RECORDS FOR THIS TASK:
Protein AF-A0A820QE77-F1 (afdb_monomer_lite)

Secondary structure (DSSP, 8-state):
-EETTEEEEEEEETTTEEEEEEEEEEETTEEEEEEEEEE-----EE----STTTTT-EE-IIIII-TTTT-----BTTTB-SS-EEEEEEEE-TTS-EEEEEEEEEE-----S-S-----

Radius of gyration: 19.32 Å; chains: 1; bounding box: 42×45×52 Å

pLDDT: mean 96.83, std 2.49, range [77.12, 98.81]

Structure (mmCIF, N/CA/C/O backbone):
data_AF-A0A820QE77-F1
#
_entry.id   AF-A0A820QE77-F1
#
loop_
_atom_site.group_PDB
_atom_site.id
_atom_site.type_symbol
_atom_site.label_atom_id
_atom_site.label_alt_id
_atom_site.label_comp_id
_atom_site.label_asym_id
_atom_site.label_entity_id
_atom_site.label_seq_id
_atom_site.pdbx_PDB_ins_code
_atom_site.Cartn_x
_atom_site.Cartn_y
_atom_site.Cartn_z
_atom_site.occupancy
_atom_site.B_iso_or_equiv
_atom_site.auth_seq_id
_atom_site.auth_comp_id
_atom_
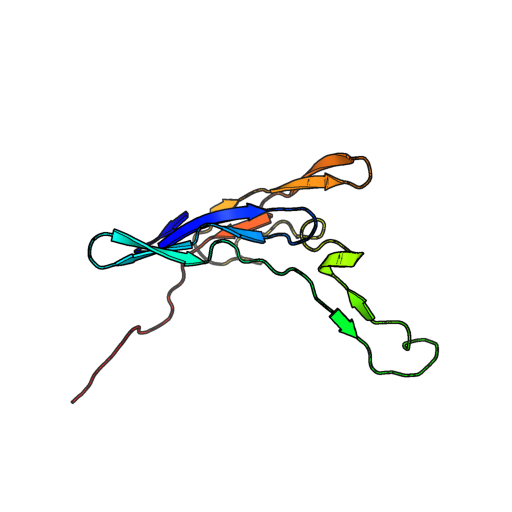site.auth_asym_id
_atom_site.auth_atom_id
_atom_site.pdbx_PDB_model_num
ATOM 1 N N . ILE A 1 1 ? -7.950 6.627 8.019 1.00 97.50 1 ILE A N 1
ATOM 2 C CA . ILE A 1 1 ? -8.722 5.401 8.301 1.00 97.50 1 ILE A CA 1
ATOM 3 C C . ILE A 1 1 ? -8.752 5.195 9.804 1.00 97.50 1 ILE A C 1
ATOM 5 O O . ILE A 1 1 ? -7.710 5.305 10.443 1.00 97.50 1 ILE A O 1
ATOM 9 N N . SER A 1 2 ? -9.942 4.945 10.343 1.00 98.00 2 SER A N 1
ATOM 10 C CA . SER A 1 2 ? -10.147 4.524 11.728 1.00 98.00 2 SER A CA 1
ATOM 11 C C . SER A 1 2 ? -10.980 3.251 11.678 1.00 98.00 2 SER A C 1
ATOM 13 O O . SER A 1 2 ? -12.094 3.286 11.162 1.00 98.00 2 SER A O 1
ATOM 15 N N . TRP A 1 3 ? -10.433 2.136 12.150 1.00 98.25 3 TRP A N 1
ATOM 16 C CA . TRP A 1 3 ? -11.092 0.832 12.101 1.00 98.25 3 TRP A CA 1
ATOM 17 C C . TRP A 1 3 ? -10.812 0.075 13.394 1.00 98.25 3 TRP A C 1
ATOM 19 O O . TRP A 1 3 ? -9.657 -0.136 13.766 1.00 98.25 3 TRP A O 1
ATOM 29 N N . LYS A 1 4 ? -11.877 -0.302 14.109 1.00 97.62 4 LYS A N 1
ATOM 30 C CA . LYS A 1 4 ? -11.792 -0.862 15.466 1.00 97.62 4 LYS A CA 1
ATOM 31 C C . LYS A 1 4 ? -10.886 0.012 16.351 1.00 97.62 4 LYS A C 1
ATOM 33 O O . LYS A 1 4 ? -11.188 1.178 16.585 1.00 97.62 4 LYS A O 1
ATOM 38 N N . LYS A 1 5 ? -9.776 -0.546 16.837 1.00 98.50 5 LYS A N 1
ATOM 39 C CA . LYS A 1 5 ? -8.797 0.127 17.699 1.00 98.50 5 LYS A CA 1
ATOM 40 C C . LYS A 1 5 ? -7.628 0.738 16.912 1.00 98.50 5 LYS A C 1
ATOM 42 O O . LYS A 1 5 ? -6.722 1.281 17.529 1.00 98.50 5 LYS A O 1
ATOM 47 N N . TRP A 1 6 ? -7.631 0.667 15.581 1.00 98.69 6 TRP A N 1
ATOM 48 C CA . TRP A 1 6 ? -6.577 1.197 14.715 1.00 98.69 6 TRP A CA 1
ATOM 49 C C . TRP A 1 6 ? -6.924 2.574 14.160 1.00 98.69 6 TRP A C 1
ATOM 51 O O . TRP A 1 6 ? -8.063 2.834 13.764 1.00 98.69 6 TRP A O 1
ATOM 61 N N . ARG A 1 7 ? -5.906 3.430 14.050 1.00 98.62 7 ARG A N 1
ATOM 62 C CA . ARG A 1 7 ? -5.966 4.687 13.302 1.00 98.62 7 ARG A CA 1
ATOM 63 C C . ARG A 1 7 ? -4.696 4.863 12.485 1.00 98.62 7 ARG A C 1
ATOM 65 O O . ARG A 1 7 ? -3.602 4.638 12.986 1.00 98.62 7 ARG A O 1
ATOM 72 N N . PHE A 1 8 ? -4.849 5.273 11.232 1.00 98.69 8 PHE A N 1
ATOM 73 C CA . PHE A 1 8 ? -3.730 5.566 10.338 1.00 98.69 8 PHE A CA 1
ATOM 74 C C . PHE A 1 8 ? -4.156 6.461 9.172 1.00 98.69 8 PHE A C 1
ATOM 76 O O . PHE A 1 8 ? -5.349 6.641 8.897 1.00 98.69 8 PHE A O 1
ATOM 83 N N . ARG A 1 9 ? -3.184 7.027 8.457 1.00 98.44 9 ARG A N 1
ATOM 84 C CA . ARG A 1 9 ? -3.395 7.769 7.209 1.00 98.44 9 ARG A CA 1
ATOM 85 C C . ARG A 1 9 ? -2.909 6.952 6.022 1.00 98.44 9 ARG A C 1
ATOM 87 O O . ARG A 1 9 ? -1.805 6.420 6.045 1.00 98.44 9 ARG A O 1
ATOM 94 N N . VAL A 1 10 ? -3.733 6.900 4.987 1.00 98.31 10 VAL A N 1
ATOM 95 C CA . VAL A 1 10 ? -3.372 6.330 3.691 1.00 98.31 10 VAL A CA 1
ATOM 96 C C . VAL A 1 10 ? -2.865 7.464 2.814 1.00 98.31 10 VAL A C 1
ATOM 98 O O . VAL A 1 10 ? -3.496 8.518 2.752 1.00 98.31 10 VAL A O 1
ATOM 101 N N . GLY A 1 11 ? -1.709 7.268 2.195 1.00 97.75 11 GLY A N 1
ATOM 102 C CA . GLY A 1 11 ? -1.145 8.165 1.195 1.00 97.75 11 GLY A CA 1
ATOM 103 C C . GLY A 1 11 ? -0.796 7.399 -0.073 1.00 97.75 11 GLY A C 1
ATOM 104 O O . GLY A 1 11 ? -0.775 6.168 -0.074 1.00 97.75 11 GLY A O 1
ATOM 105 N N . TYR A 1 12 ? -0.477 8.134 -1.131 1.00 98.12 12 TYR A N 1
ATOM 106 C CA . TYR A 1 12 ? -0.113 7.563 -2.420 1.00 98.12 12 TYR A CA 1
ATOM 107 C C . TYR A 1 12 ? 0.974 8.400 -3.093 1.00 98.12 12 TYR A C 1
ATOM 109 O O . TYR A 1 12 ? 0.959 9.625 -2.967 1.00 98.12 12 TYR A O 1
ATOM 117 N N . ASN A 1 13 ? 1.911 7.769 -3.801 1.00 96.62 13 ASN A N 1
ATOM 118 C CA . ASN A 1 13 ? 2.848 8.481 -4.671 1.00 96.62 13 ASN A CA 1
ATOM 119 C C . ASN A 1 13 ? 3.220 7.668 -5.916 1.00 96.62 13 ASN A C 1
ATOM 121 O O . ASN A 1 13 ? 3.020 6.460 -5.963 1.00 96.62 13 ASN A O 1
ATOM 125 N N . VAL A 1 14 ? 3.785 8.351 -6.915 1.00 96.06 14 VAL A N 1
ATOM 126 C CA . VAL A 1 14 ? 4.102 7.790 -8.240 1.00 96.06 14 VAL A CA 1
ATOM 127 C C . VAL A 1 14 ? 5.105 6.627 -8.202 1.00 96.06 14 VAL A C 1
ATOM 129 O O . VAL A 1 14 ? 5.066 5.759 -9.069 1.00 96.06 14 VAL A O 1
ATOM 132 N N . ARG A 1 15 ? 5.983 6.576 -7.192 1.00 96.44 15 ARG A N 1
ATOM 133 C CA . ARG A 1 15 ? 7.038 5.564 -7.081 1.00 96.44 15 ARG A CA 1
ATOM 134 C C . ARG A 1 15 ? 6.568 4.355 -6.276 1.00 96.44 15 ARG A C 1
ATOM 136 O O . ARG A 1 15 ? 6.436 3.271 -6.824 1.00 96.44 15 ARG A O 1
ATOM 143 N N . GLU A 1 16 ? 6.283 4.554 -4.993 1.00 97.75 16 GLU A N 1
ATOM 144 C CA . GLU A 1 16 ? 5.967 3.486 -4.031 1.00 97.75 16 GLU A CA 1
ATOM 145 C C . GLU A 1 16 ? 4.500 3.030 -4.098 1.00 97.75 16 GLU A C 1
ATOM 147 O O . GLU A 1 16 ? 4.148 2.008 -3.516 1.00 97.75 16 GLU A O 1
ATOM 152 N N . GLY A 1 17 ? 3.616 3.789 -4.755 1.00 97.62 17 GLY A N 1
ATOM 153 C CA . GLY A 1 17 ? 2.179 3.535 -4.705 1.00 97.62 17 GLY A CA 1
ATOM 154 C C . GLY A 1 17 ? 1.622 3.786 -3.303 1.00 97.62 17 GLY A C 1
ATOM 155 O O . GLY A 1 17 ? 1.751 4.890 -2.769 1.00 97.62 17 GLY A O 1
ATOM 156 N N . LEU A 1 18 ? 0.988 2.771 -2.710 1.00 98.00 18 LEU A N 1
ATOM 157 C CA . LEU A 1 18 ? 0.362 2.846 -1.389 1.00 98.00 18 LEU A CA 1
ATOM 158 C C . LEU A 1 18 ? 1.391 3.111 -0.278 1.00 98.00 18 LEU A C 1
ATOM 160 O O . LEU A 1 18 ? 2.377 2.395 -0.119 1.00 98.00 18 LEU A O 1
ATOM 164 N N . THR A 1 19 ? 1.094 4.092 0.572 1.00 98.38 19 THR A N 1
ATOM 165 C CA . THR A 1 19 ? 1.855 4.367 1.796 1.00 98.38 19 THR A CA 1
ATOM 166 C C . THR A 1 19 ? 0.922 4.434 3.000 1.00 98.38 19 THR A C 1
ATOM 168 O O . THR A 1 19 ? -0.190 4.963 2.916 1.00 98.38 19 THR A O 1
ATOM 171 N N . ILE A 1 20 ? 1.378 3.931 4.145 1.00 98.56 20 ILE A N 1
ATOM 172 C CA . ILE A 1 20 ? 0.640 3.966 5.410 1.00 98.56 20 ILE A CA 1
ATOM 173 C C . ILE A 1 20 ? 1.425 4.816 6.407 1.00 98.56 20 ILE A C 1
ATOM 175 O O . ILE A 1 20 ? 2.603 4.567 6.650 1.00 98.56 20 ILE A O 1
ATOM 179 N N . ASN A 1 21 ? 0.782 5.833 6.979 1.00 98.69 21 ASN A N 1
ATOM 180 C CA . ASN A 1 21 ? 1.428 6.864 7.791 1.00 98.69 21 ASN A CA 1
ATOM 181 C C . ASN A 1 21 ? 0.734 7.026 9.153 1.00 98.69 21 ASN A C 1
ATOM 183 O O . ASN A 1 21 ? -0.490 6.919 9.243 1.00 98.69 21 ASN A O 1
ATOM 187 N N . MET A 1 22 ? 1.511 7.364 10.186 1.00 98.56 22 MET A N 1
ATOM 188 C CA . MET A 1 22 ? 1.079 7.608 11.570 1.00 98.56 22 MET A CA 1
ATOM 189 C C . MET A 1 22 ? 0.138 6.520 12.087 1.00 98.56 22 MET A C 1
ATOM 191 O O . MET A 1 22 ? -1.030 6.778 12.378 1.00 98.56 22 MET A O 1
ATOM 195 N N . VAL A 1 23 ? 0.645 5.290 12.145 1.00 98.75 23 VAL A N 1
ATOM 196 C CA . VAL A 1 23 ? -0.133 4.151 12.626 1.00 98.75 23 VAL A CA 1
ATOM 197 C C . VAL A 1 23 ? -0.146 4.144 14.138 1.00 98.75 23 VAL A C 1
ATOM 199 O O . VAL A 1 23 ? 0.897 4.110 14.793 1.00 98.75 23 VAL A O 1
ATOM 202 N N . GLU A 1 24 ? -1.351 4.140 14.684 1.00 98.81 24 GLU A N 1
ATOM 203 C CA . GLU A 1 24 ? -1.615 4.136 16.109 1.00 98.81 24 GLU A CA 1
ATOM 204 C C . GLU A 1 24 ? -2.625 3.047 16.460 1.00 98.81 24 GLU A C 1
ATOM 206 O O . GLU A 1 24 ? -3.541 2.734 15.690 1.00 98.81 24 GLU A O 1
ATOM 211 N N . TYR A 1 25 ? -2.483 2.516 17.670 1.00 98.75 25 TYR A N 1
ATOM 212 C CA . TYR A 1 25 ? -3.428 1.586 18.267 1.00 98.75 25 TYR A CA 1
ATOM 213 C C . TYR A 1 25 ? -3.972 2.154 19.577 1.00 98.75 25 TYR A C 1
ATOM 215 O O . TYR A 1 25 ? -3.217 2.676 20.401 1.00 98.75 25 TYR A O 1
ATOM 223 N N . PHE A 1 26 ? -5.285 2.073 19.774 1.00 98.81 26 PHE A N 1
ATOM 224 C CA . PHE A 1 26 ? -5.942 2.525 20.992 1.00 98.81 26 PHE A CA 1
ATOM 225 C C . PHE A 1 26 ? -5.793 1.470 22.082 1.00 98.81 26 PHE A C 1
ATOM 227 O O . PHE A 1 26 ? -6.322 0.371 21.967 1.00 98.81 26 PHE A O 1
ATOM 234 N N . ASP A 1 27 ? -5.086 1.776 23.159 1.00 98.50 27 ASP A N 1
ATOM 235 C CA . ASP A 1 27 ? -4.846 0.838 24.250 1.00 98.50 27 ASP A CA 1
ATOM 236 C C . ASP A 1 27 ? -4.683 1.587 25.574 1.00 98.50 27 ASP A C 1
ATOM 238 O O . ASP A 1 27 ? -4.106 2.671 25.609 1.00 98.50 27 ASP A O 1
ATOM 242 N N . GLN A 1 28 ? -5.218 1.023 26.661 1.00 97.62 28 GLN A N 1
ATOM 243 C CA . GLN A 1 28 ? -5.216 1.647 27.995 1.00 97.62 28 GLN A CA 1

INSTRUCTIONS TO FOLLOW:
Within the material above, transcribe exactly the lines that run from the line holding "ATOM 47 N N" through the line holding "ATOM 62 C CA".

EXERCISE SOLUTION:
ATOM 47 N N . TRP A 1 6 ? -7.631 0.667 15.581 1.00 98.69 6 TRP A N 1
ATOM 48 C CA . TRP A 1 6 ? -6.577 1.197 14.715 1.00 98.69 6 TRP A CA 1
ATOM 49 C C . TRP A 1 6 ? -6.924 2.574 14.160 1.00 98.69 6 TRP A C 1
ATOM 51 O O . TRP A 1 6 ? -8.063 2.834 13.764 1.00 98.69 6 TRP A O 1
ATOM 61 N N . ARG A 1 7 ? -5.906 3.430 14.050 1.00 98.62 7 ARG A N 1
ATOM 62 C CA . ARG A 1 7 ? -5.966 4.687 13.302 1.00 98.62 7 ARG A CA 1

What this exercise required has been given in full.